START Exercise input

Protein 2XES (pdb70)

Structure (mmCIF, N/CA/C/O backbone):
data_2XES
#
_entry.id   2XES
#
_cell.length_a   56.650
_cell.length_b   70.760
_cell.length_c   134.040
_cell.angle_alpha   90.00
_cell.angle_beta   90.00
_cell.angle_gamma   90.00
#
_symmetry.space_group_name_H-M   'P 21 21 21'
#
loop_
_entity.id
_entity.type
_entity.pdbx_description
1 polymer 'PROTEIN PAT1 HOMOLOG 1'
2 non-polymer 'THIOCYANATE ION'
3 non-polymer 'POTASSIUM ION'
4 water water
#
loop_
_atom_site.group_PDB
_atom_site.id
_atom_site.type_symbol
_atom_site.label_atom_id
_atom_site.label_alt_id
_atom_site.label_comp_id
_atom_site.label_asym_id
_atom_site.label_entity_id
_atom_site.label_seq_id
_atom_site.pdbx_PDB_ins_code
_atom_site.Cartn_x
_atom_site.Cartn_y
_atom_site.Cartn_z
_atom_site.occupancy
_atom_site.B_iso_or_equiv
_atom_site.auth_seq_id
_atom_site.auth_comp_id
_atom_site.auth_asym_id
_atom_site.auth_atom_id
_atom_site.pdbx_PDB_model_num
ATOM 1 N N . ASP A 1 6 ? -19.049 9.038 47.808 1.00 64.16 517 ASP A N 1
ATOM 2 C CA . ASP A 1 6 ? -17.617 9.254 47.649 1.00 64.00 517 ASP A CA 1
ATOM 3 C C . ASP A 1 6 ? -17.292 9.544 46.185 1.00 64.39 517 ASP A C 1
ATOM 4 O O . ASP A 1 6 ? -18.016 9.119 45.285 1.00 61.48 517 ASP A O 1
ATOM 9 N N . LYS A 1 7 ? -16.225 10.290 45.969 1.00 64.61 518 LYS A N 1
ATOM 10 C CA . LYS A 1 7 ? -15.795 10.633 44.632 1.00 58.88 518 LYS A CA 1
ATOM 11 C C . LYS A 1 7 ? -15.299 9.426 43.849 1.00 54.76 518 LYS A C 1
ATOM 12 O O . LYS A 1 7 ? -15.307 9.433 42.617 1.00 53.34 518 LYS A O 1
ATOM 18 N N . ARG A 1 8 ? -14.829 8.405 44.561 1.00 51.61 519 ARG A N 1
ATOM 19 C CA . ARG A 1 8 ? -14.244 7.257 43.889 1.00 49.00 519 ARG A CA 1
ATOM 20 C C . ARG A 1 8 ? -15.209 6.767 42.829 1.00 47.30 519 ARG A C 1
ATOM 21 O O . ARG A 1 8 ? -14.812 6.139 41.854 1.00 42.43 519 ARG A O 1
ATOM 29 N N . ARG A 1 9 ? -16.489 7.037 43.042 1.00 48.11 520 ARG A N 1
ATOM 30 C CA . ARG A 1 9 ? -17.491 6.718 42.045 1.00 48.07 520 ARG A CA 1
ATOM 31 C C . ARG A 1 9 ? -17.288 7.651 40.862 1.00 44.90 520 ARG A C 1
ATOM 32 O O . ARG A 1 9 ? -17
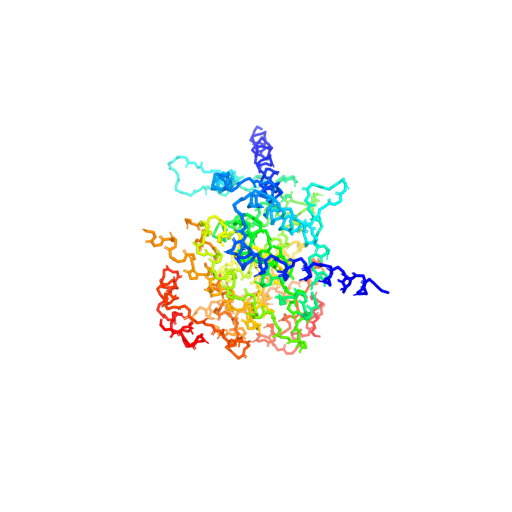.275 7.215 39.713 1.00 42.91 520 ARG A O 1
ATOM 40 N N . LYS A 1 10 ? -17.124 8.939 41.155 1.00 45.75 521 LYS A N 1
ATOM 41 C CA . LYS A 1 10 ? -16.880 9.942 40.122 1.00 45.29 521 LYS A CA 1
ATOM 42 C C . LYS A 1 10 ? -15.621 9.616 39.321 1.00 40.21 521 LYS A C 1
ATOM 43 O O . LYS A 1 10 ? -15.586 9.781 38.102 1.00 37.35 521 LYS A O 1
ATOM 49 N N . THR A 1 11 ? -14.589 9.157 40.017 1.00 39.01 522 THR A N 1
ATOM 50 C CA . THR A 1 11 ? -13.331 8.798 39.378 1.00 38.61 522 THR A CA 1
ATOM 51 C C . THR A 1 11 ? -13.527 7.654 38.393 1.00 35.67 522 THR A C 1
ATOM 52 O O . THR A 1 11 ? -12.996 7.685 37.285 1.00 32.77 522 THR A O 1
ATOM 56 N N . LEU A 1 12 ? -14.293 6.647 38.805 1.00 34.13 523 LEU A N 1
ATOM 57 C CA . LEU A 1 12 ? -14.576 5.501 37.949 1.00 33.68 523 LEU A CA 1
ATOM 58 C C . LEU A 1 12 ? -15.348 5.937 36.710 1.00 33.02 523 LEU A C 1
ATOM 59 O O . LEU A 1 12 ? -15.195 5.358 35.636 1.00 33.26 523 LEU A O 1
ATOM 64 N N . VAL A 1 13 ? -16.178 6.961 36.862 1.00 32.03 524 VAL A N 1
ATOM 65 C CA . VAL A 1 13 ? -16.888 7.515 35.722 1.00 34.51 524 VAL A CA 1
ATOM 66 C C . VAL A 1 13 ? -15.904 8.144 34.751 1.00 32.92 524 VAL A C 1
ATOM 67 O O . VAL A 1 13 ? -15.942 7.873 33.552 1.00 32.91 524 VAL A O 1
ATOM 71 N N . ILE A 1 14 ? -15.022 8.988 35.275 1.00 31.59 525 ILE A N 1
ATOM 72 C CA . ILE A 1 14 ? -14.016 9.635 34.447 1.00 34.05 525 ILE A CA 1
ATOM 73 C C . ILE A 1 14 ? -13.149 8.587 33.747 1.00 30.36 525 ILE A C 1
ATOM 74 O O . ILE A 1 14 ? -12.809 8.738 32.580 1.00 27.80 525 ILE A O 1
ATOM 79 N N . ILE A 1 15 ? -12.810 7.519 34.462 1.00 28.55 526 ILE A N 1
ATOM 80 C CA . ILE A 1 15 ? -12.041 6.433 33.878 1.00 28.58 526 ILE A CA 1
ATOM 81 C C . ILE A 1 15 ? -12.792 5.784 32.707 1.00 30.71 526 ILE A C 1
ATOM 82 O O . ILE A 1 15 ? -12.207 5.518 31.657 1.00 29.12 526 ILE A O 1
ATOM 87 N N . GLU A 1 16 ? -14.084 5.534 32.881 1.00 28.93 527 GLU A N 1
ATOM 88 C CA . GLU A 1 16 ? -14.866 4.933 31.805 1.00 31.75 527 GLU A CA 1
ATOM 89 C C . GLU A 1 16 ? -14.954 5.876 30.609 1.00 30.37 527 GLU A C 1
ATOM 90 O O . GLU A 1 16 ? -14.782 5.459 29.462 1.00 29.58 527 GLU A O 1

END Exercise input

▶ [Directions]: Quote, exactly and only, the lines from the first line of the data above through the line containing "ATOM 42 C C". The pictures do not belong in it.

▶ [Solution to the exercise]:
Protein 2XES (pdb70)

Structure (mmCIF, N/CA/C/O backbone):
data_2XES
#
_entry.id   2XES
#
_cell.length_a   56.650
_cell.length_b   70.760
_cell.length_c   134.040
_cell.angle_alpha   90.00
_cell.angle_beta   90.00
_cell.angle_gamma   90.00
#
_symmetry.space_group_name_H-M   'P 21 21 21'
#
loop_
_entity.id
_entity.type
_entity.pdbx_description
1 polymer 'PROTEIN PAT1 HOMOLOG 1'
2 non-polymer 'THIOCYANATE ION'
3 non-polymer 'POTASSIUM ION'
4 water water
#
loop_
_atom_site.group_PDB
_atom_site.id
_atom_site.type_symbol
_atom_site.label_atom_id
_atom_site.label_alt_id
_atom_site.label_comp_id
_atom_site.label_asym_id
_atom_site.label_entity_id
_atom_site.label_seq_id
_atom_site.pdbx_PDB_ins_code
_atom_site.Cartn_x
_atom_site.Cartn_y
_atom_site.Cartn_z
_atom_site.occupancy
_atom_site.B_iso_or_equiv
_atom_site.auth_seq_id
_atom_site.auth_comp_id
_atom_site.auth_asym_id
_atom_site.auth_atom_id
_atom_site.pdbx_PDB_model_num
ATOM 1 N N . ASP A 1 6 ? -19.049 9.038 47.808 1.00 64.16 517 ASP A N 1
ATOM 2 C CA . ASP A 1 6 ? -17.617 9.254 47.649 1.00 64.00 517 ASP A CA 1
ATOM 3 C C . ASP A 1 6 ? -17.292 9.544 46.185 1.00 64.39 517 ASP A C 1
ATOM 4 O O . ASP A 1 6 ? -18.016 9.119 45.285 1.00 61.48 517 ASP A O 1
ATOM 9 N N . LYS A 1 7 ? -16.225 10.290 45.969 1.00 64.61 518 LYS A N 1
ATOM 10 C CA . LYS A 1 7 ? -15.795 10.633 44.632 1.00 58.88 518 LYS A CA 1
ATOM 11 C C . LYS A 1 7 ? -15.299 9.426 43.849 1.00 54.76 518 LYS A C 1
ATOM 12 O O . LYS A 1 7 ? -15.307 9.433 42.617 1.00 53.34 518 LYS A O 1
ATOM 18 N N . ARG A 1 8 ? -14.829 8.405 44.561 1.00 51.61 519 ARG A N 1
ATOM 19 C CA . ARG A 1 8 ? -14.244 7.257 43.889 1.00 49.00 519 ARG A CA 1
ATOM 20 C C . ARG A 1 8 ? -15.209 6.767 42.829 1.00 47.30 519 ARG A C 1
ATOM 21 O O . ARG A 1 8 ? -14.812 6.139 41.854 1.00 42.43 519 ARG A O 1
ATOM 29 N N . ARG A 1 9 ? -16.489 7.037 43.042 1.00 48.11 520 ARG A N 1
ATOM 30 C CA . ARG A 1 9 ? -17.491 6.718 42.045 1.00 48.07 520 ARG A CA 1
ATOM 31 C C . ARG A 1 9 ? -17.288 7.651 40.862 1.00 44.90 520 ARG A C 1
ATOM 32 O O . ARG A 1 9 ? -17
.275 7.215 39.713 1.00 42.91 520 ARG A O 1
ATOM 40 N N . LYS A 1 10 ? -17.124 8.939 41.155 1.00 45.75 521 LYS A N 1
ATOM 41 C CA . LYS A 1 10 ? -16.880 9.942 40.122 1.00 45.29 521 LYS A CA 1
ATOM 42 C C . LYS A 1 10 ? -15.621 9.616 39.321 1.00 40.21 521 LYS A C 1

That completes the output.